Understanding Kinase-Substrate Interaction with Deep Learning and High-Throughput Scanning

Author: Yu, Changhua

Year: 2026

Degree: Dissertation (Ph.D.)

Advisor: Van Valen, David A.

Committee Members: Sternberg, Paul W.; Yue, Yisong; Mayo, Stephen L.; Van Valen, David A.

Option: Bioengineering

Abstract

Catalyzed by more than 500 human kinases, protein phosphorylation contributes to almost every aspect of cellular signaling. Despite advances in the past decades, a profound gap persists between the scale of the kinase signaling network and our ability to characterize it: over 95% of human phosphosites lack an assigned kinase, approximately one-third of the human kinome remains functionally understudied, and mechanisms by which kinase domains select substrates remain under-explored. Consequently, the druggable landscape for targeting phosphorylation rewiring events in disease contexts remains limited.
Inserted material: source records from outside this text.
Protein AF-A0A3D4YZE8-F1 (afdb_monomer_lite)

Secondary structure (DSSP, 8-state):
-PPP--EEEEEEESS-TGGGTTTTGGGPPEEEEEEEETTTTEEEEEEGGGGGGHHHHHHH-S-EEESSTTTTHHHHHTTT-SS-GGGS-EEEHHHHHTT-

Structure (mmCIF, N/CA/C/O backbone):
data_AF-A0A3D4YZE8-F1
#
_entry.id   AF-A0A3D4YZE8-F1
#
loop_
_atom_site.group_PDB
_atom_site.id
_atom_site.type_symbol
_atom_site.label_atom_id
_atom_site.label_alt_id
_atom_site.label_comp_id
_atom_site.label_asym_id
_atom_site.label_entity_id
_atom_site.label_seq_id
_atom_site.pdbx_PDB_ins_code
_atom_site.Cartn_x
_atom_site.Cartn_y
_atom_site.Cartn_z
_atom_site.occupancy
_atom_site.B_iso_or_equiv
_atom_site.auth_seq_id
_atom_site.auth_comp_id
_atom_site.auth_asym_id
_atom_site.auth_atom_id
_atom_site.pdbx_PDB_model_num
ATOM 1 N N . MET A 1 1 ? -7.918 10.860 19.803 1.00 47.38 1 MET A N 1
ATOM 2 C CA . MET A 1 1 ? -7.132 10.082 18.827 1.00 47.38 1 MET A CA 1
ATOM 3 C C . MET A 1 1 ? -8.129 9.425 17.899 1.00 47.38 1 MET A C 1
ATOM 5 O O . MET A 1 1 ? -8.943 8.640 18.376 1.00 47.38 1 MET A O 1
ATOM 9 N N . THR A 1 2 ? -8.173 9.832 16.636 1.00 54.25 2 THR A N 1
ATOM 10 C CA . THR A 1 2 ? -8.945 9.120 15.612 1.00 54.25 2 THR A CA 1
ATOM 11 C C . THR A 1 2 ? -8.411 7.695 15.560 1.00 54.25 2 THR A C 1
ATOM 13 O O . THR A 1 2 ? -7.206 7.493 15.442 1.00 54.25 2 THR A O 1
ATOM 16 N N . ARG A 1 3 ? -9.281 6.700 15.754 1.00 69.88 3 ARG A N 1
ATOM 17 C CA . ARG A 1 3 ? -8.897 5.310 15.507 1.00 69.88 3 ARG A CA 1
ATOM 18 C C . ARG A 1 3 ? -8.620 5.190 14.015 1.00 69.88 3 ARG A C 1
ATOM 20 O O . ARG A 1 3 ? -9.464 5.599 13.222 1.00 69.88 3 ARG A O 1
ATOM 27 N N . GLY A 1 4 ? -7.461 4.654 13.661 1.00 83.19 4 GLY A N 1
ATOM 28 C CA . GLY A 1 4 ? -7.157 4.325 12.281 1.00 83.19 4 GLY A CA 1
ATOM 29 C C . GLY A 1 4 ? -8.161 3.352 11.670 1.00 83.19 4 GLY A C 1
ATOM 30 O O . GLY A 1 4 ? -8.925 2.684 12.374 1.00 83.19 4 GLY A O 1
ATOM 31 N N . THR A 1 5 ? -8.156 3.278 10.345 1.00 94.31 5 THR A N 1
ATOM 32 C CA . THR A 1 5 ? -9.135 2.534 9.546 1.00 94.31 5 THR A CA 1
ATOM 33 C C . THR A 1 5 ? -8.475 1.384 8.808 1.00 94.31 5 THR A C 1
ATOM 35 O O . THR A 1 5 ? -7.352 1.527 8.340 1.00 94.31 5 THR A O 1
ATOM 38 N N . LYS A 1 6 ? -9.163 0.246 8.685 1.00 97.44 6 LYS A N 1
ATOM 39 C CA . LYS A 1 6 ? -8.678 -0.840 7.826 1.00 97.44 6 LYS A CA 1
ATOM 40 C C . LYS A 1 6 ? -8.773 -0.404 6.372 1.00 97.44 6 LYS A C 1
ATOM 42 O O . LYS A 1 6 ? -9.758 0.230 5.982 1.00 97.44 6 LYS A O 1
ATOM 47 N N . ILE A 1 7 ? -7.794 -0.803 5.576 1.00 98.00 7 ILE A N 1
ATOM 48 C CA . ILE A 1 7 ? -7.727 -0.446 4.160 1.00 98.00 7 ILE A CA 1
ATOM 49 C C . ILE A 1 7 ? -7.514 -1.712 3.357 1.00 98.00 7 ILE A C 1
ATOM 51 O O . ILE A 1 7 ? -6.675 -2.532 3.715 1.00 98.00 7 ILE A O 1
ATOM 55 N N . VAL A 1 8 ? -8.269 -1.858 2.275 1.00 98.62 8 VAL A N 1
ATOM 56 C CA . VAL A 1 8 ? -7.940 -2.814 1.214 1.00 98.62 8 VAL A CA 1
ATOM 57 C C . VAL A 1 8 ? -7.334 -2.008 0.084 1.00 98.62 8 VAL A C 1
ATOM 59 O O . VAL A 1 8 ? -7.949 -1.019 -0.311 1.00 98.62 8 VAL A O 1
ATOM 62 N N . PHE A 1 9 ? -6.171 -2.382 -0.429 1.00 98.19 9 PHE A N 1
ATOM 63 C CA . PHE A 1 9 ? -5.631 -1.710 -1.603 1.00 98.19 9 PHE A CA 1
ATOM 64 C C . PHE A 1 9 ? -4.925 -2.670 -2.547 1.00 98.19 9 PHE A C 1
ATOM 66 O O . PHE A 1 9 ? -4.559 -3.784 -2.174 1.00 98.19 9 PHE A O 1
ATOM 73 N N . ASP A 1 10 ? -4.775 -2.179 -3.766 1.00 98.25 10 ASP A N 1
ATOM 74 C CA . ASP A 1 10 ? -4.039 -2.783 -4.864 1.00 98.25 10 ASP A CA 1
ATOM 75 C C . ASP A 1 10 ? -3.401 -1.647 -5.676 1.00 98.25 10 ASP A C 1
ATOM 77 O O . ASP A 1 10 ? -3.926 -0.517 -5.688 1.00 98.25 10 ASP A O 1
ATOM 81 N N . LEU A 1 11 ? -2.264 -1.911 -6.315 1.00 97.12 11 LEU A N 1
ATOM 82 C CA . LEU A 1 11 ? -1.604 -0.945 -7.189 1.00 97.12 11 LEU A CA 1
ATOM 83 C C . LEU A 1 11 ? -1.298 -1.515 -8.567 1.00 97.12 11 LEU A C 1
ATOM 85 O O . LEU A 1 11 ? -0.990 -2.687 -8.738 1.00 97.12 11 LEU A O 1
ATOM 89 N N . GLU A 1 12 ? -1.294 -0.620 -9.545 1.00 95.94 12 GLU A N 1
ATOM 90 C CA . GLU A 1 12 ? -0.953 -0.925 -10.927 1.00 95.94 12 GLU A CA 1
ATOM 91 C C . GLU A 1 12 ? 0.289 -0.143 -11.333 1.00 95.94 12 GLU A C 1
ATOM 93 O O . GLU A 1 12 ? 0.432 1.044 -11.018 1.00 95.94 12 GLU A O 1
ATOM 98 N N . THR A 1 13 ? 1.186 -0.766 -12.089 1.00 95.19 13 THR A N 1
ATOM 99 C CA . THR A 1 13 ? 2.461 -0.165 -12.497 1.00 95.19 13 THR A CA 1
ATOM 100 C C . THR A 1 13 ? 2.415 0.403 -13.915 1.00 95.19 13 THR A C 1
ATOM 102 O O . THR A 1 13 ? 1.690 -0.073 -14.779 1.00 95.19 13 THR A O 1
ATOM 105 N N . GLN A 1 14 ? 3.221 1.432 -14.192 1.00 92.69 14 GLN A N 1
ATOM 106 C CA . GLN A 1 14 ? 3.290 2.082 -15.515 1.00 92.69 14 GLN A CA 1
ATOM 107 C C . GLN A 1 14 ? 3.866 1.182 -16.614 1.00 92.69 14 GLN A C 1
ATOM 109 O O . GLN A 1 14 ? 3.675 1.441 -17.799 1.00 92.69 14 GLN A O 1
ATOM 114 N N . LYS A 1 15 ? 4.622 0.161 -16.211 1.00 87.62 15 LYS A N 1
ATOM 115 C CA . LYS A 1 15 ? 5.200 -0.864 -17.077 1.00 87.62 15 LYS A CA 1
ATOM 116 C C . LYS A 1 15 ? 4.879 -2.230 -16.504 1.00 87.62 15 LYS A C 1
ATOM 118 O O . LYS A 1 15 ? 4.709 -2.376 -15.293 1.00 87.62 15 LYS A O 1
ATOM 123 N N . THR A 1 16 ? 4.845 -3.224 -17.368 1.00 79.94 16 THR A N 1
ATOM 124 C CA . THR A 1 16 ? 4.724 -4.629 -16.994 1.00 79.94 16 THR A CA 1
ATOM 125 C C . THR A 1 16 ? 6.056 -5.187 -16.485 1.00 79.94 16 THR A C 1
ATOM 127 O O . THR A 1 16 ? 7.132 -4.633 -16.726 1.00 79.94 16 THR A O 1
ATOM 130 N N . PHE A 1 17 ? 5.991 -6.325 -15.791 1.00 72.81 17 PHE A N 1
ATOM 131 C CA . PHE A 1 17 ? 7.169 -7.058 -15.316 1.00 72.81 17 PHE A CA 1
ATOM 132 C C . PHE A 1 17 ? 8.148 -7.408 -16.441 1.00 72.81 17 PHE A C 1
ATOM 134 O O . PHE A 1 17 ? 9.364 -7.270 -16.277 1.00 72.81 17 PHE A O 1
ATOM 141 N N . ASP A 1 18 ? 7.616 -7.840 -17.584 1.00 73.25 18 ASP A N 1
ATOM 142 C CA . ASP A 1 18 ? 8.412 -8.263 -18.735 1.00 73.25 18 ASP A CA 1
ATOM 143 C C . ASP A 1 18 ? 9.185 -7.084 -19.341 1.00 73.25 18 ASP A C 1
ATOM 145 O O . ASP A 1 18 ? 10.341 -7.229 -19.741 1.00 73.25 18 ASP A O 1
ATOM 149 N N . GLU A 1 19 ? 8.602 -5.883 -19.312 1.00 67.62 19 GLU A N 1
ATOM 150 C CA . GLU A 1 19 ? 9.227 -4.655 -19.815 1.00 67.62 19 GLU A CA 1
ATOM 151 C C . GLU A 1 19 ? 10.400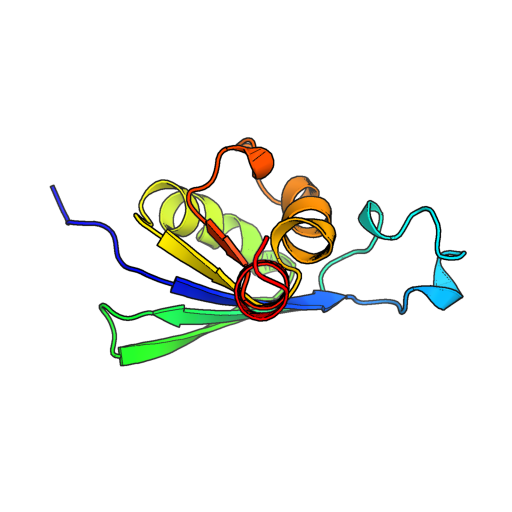 -4.155 -18.955 1.00 67.62 19 GLU A C 1
ATOM 153 O O . GLU A 1 19 ? 11.205 -3.351 -19.432 1.00 67.62 19 GLU A O 1
ATOM 158 N N . VAL A 1 20 ? 10.539 -4.627 -17.710 1.00 65.62 20 VAL A N 1
ATOM 159 C CA . VAL A 1 20 ? 11.667 -4.291 -16.814 1.00 65.62 20 VAL A CA 1
ATOM 160 C C . VAL A 1 20 ? 12.607 -5.469 -16.542 1.00 65.62 20 VAL A C 1
ATOM 162 O O . VAL A 1 20 ? 13.445 -5.414 -15.640 1.00 65.62 20 VAL A O 1
ATOM 165 N N . GLY A 1 21 ? 12.501 -6.545 -17.328 1.00 65.50 21 GLY A N 1
ATOM 166 C CA . GLY A 1 21 ? 13.372 -7.718 -17.211 1.00 65.50 21 GLY A CA 1
ATOM 167 C C . GLY A 1 21 ? 13.061 -8.618 -16.009 1.00 65.50 21 GLY A C 1
ATOM 168 O O . GLY A 1 21 ? 13.922 -9.400 -15.596 1.00 65.50 21 GLY A O 1
ATOM 169 N N . GLY A 1 22 ? 11.862 -8.501 -15.426 1.00 66.44 22 GLY A N 1
ATOM 170 C CA . GLY A 1 22 ? 11.274 -9.393 -14.415 1.00 66.44 22 GLY A CA 1
ATOM 171 C C . GLY A 1 22 ? 11.911 -9.378 -13.019 1.00 66.44 22 GLY A C 1
ATOM 172 O O . GLY A 1 22 ? 11.209 -9.515 -12.021 1.00 66.44 22 GLY A O 1
ATOM 173 N N . ARG A 1 23 ? 13.232 -9.196 -12.907 1.00 67.12 23 ARG A N 1
ATOM 174 C CA . ARG A 1 23 ? 13.969 -9.245 -11.629 1.00 67.12 23 ARG A CA 1
ATOM 175 C C . ARG A 1 23 ? 13.966 -7.930 -10.855 1.00 67.12 23 ARG A C 1
ATOM 177 O O . ARG A 1 23 ? 14.099 -7.957 -9.639 1.00 67.12 23 ARG A O 1
ATOM 184 N N . ASN A 1 24 ? 13.771 -6.810 -11.544 1.00 73.44 24 ASN A N 1
ATOM 185 C CA . ASN A 1 24 ? 13.779 -5.469 -10.960 1.00 73.44 24 ASN A CA 1
ATOM 186 C C . ASN A 1 24 ? 12.355 -4.911 -10.829 1.00 73.44 24 ASN A C 1
ATOM 188 O O . ASN A 1 24 ? 12.124 -3.733 -11.055 1.00 73.44 24 ASN A O 1
ATOM 192 N N . TYR A 1 25 ? 11.365 -5.748 -10.519 1.00 76.88 25 TYR A N 1
ATOM 193 C CA . TYR A 1 25 ? 9.963 -5.310 -10.459 1.00 76.88 25 TYR A CA 1
ATOM 194 C C . TYR A 1 25 ? 9.705 -4.289 -9.345 1.00 76.88 25 TYR A C 1
ATOM 196 O O . TYR A 1 25 ? 8.894 -3.389 -9.508 1.00 76.88 25 TYR A O 1
ATOM 204 N N . GLN A 1 26 ? 10.456 -4.372 -8.244 1.00 77.25 26 GLN A N 1
ATOM 205 C CA . GLN A 1 26 ? 10.485 -3.339 -7.208 1.00 77.25 26 GLN A CA 1
ATOM 206 C C . GLN A 1 26 ? 10.916 -1.978 -7.768 1.00 77.25 26 GLN A C 1
ATOM 208 O O . GLN A 1 26 ? 10.697 -0.959 -7.122 1.00 77.25 26 GLN A O 1
ATOM 213 N N . ASP A 1 27 ? 11.513 -1.964 -8.972 1.00 80.31 27 ASP A N 1
ATOM 214 C CA . ASP A 1 27 ? 11.906 -0.760 -9.675 1.00 80.31 27 ASP A CA 1
ATOM 215 C C . ASP A 1 27 ? 10.830 -0.128 -10.565 1.00 80.31 27 ASP A C 1
ATOM 217 O O . ASP A 1 27 ? 11.076 0.895 -11.218 1.00 80.31 27 ASP A O 1
ATOM 221 N N . LEU A 1 28 ? 9.632 -0.704 -10.568 1.00 87.19 28 LEU A N 1
ATOM 222 C CA . LEU A 1 28 ? 8.491 -0.168 -11.287 1.00 87.19 28 LEU A CA 1
ATOM 223 C C . LEU A 1 28 ? 8.002 1.143 -10.666 1.00 87.19 28 LEU A C 1
ATOM 225 O O . LEU A 1 28 ? 8.156 1.403 -9.472 1.00 87.19 28 LEU A O 1
ATOM 229 N N . LEU A 1 29 ? 7.426 1.979 -11.526 1.00 92.44 29 LEU A N 1
ATOM 230 C CA . LEU A 1 29 ? 6.704 3.175 -11.116 1.00 92.44 29 LEU A CA 1
ATOM 231 C C . LEU A 1 29 ? 5.214 2.859 -11.044 1.00 92.44 29 LEU A C 1
ATOM 233 O O . LEU A 1 29 ? 4.701 2.099 -11.871 1.00 92.44 29 LEU A O 1
ATOM 237 N N . ILE A 1 30 ? 4.524 3.451 -10.077 1.00 95.31 30 ILE A N 1
ATOM 238 C CA . ILE A 1 30 ? 3.083 3.284 -9.887 1.00 95.31 30 ILE A CA 1
ATOM 239 C C . ILE A 1 30 ? 2.343 4.165 -10.898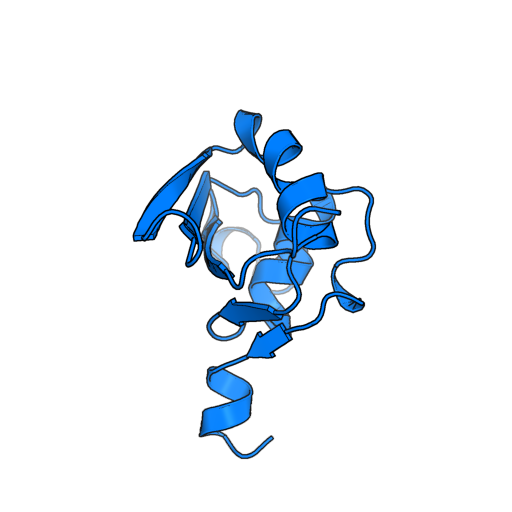 1.00 95.31 30 ILE A C 1
ATOM 241 O O . ILE A 1 30 ? 2.681 5.329 -11.109 1.00 95.31 30 ILE A O 1
ATOM 245 N N . SER A 1 31 ? 1.327 3.599 -11.542 1.00 96.38 31 SER A N 1
ATOM 246 C CA . SER A 1 31 ? 0.377 4.329 -12.384 1.00 96.38 31 SER A CA 1
ATOM 247 C C . SER A 1 31 ? -0.821 4.809 -11.560 1.00 96.38 31 SER A C 1
ATOM 249 O O . SER A 1 31 ? -1.163 5.993 -11.588 1.00 96.38 31 SER A O 1
ATOM 251 N N . VAL A 1 32 ? -1.411 3.908 -10.773 1.00 97.38 32 VAL A N 1
ATOM 252 C CA . VAL A 1 32 ? -2.545 4.172 -9.889 1.00 97.38 32 VAL A CA 1
ATOM 253 C C . VAL A 1 32 ? -2.534 3.197 -8.714 1.00 97.38 32 VAL A C 1
ATOM 255 O O . VAL A 1 32 ? -2.149 2.041 -8.861 1.00 97.38 32 VAL A O 1
ATOM 258 N N . LEU A 1 33 ? -2.978 3.666 -7.553 1.00 98.12 33 LEU A N 1
ATOM 259 C CA . LEU A 1 33 ? -3.333 2.846 -6.402 1.00 98.12 33 LEU A CA 1
ATOM 260 C C . LEU A 1 33 ? -4.811 3.062 -6.085 1.00 98.12 33 LEU A C 1
ATOM 262 O O . LEU A 1 33 ? -5.264 4.201 -5.930 1.00 98.12 33 LEU A O 1
ATOM 266 N N . GLY A 1 34 ? -5.562 1.969 -5.996 1.00 98.06 34 GLY A N 1
ATOM 267 C CA . GLY A 1 34 ? -6.955 1.971 -5.564 1.00 98.06 34 GLY A CA 1
ATOM 268 C C . GLY A 1 34 ? -7.056 1.500 -4.122 1.00 98.06 34 GLY A C 1
ATOM 269 O O . GLY A 1 34 ? -6.536 0.443 -3.785 1.00 98.06 34 GLY A O 1
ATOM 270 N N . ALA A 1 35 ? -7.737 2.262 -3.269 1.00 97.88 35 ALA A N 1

This thesis seeks to address these challenges through developments spanning machine learning, high-throughput interactome screening, and deep mutational scanning. We develop KINBERT, a transformer-based protein language model that jointly encodes paired kinase domain and substrate peptide sequences and demonstrate its utility through disease variant interpretation and identification of host kinase targets during viral infection. We develop PhosphoPCA, a barcoded yeast-based assay that links kinase–substrate phosphorylation to cell growth for high-throughput pooled profiling of kinase specificity and apply it to identify novel substrates for understudied kinases and to engineer validated live-cell kinase biosensors. We leveraged saturated mutagenesis to enable deep mutational scanning of kinase domains with measurable components of variant fitness from protein stability, phosphorylation activity, and substrate selectivity.

Together, the thesis builds an integrated framework for systematically decoding the kinase–substrate interaction space, providing a diverse set of novel technologies for illuminating the dark kinome, interpreting pathogenic phosphoSNVs, uncovering the mutational effect of kinase variants, and enabling generalizable engineering of kinase biosensors.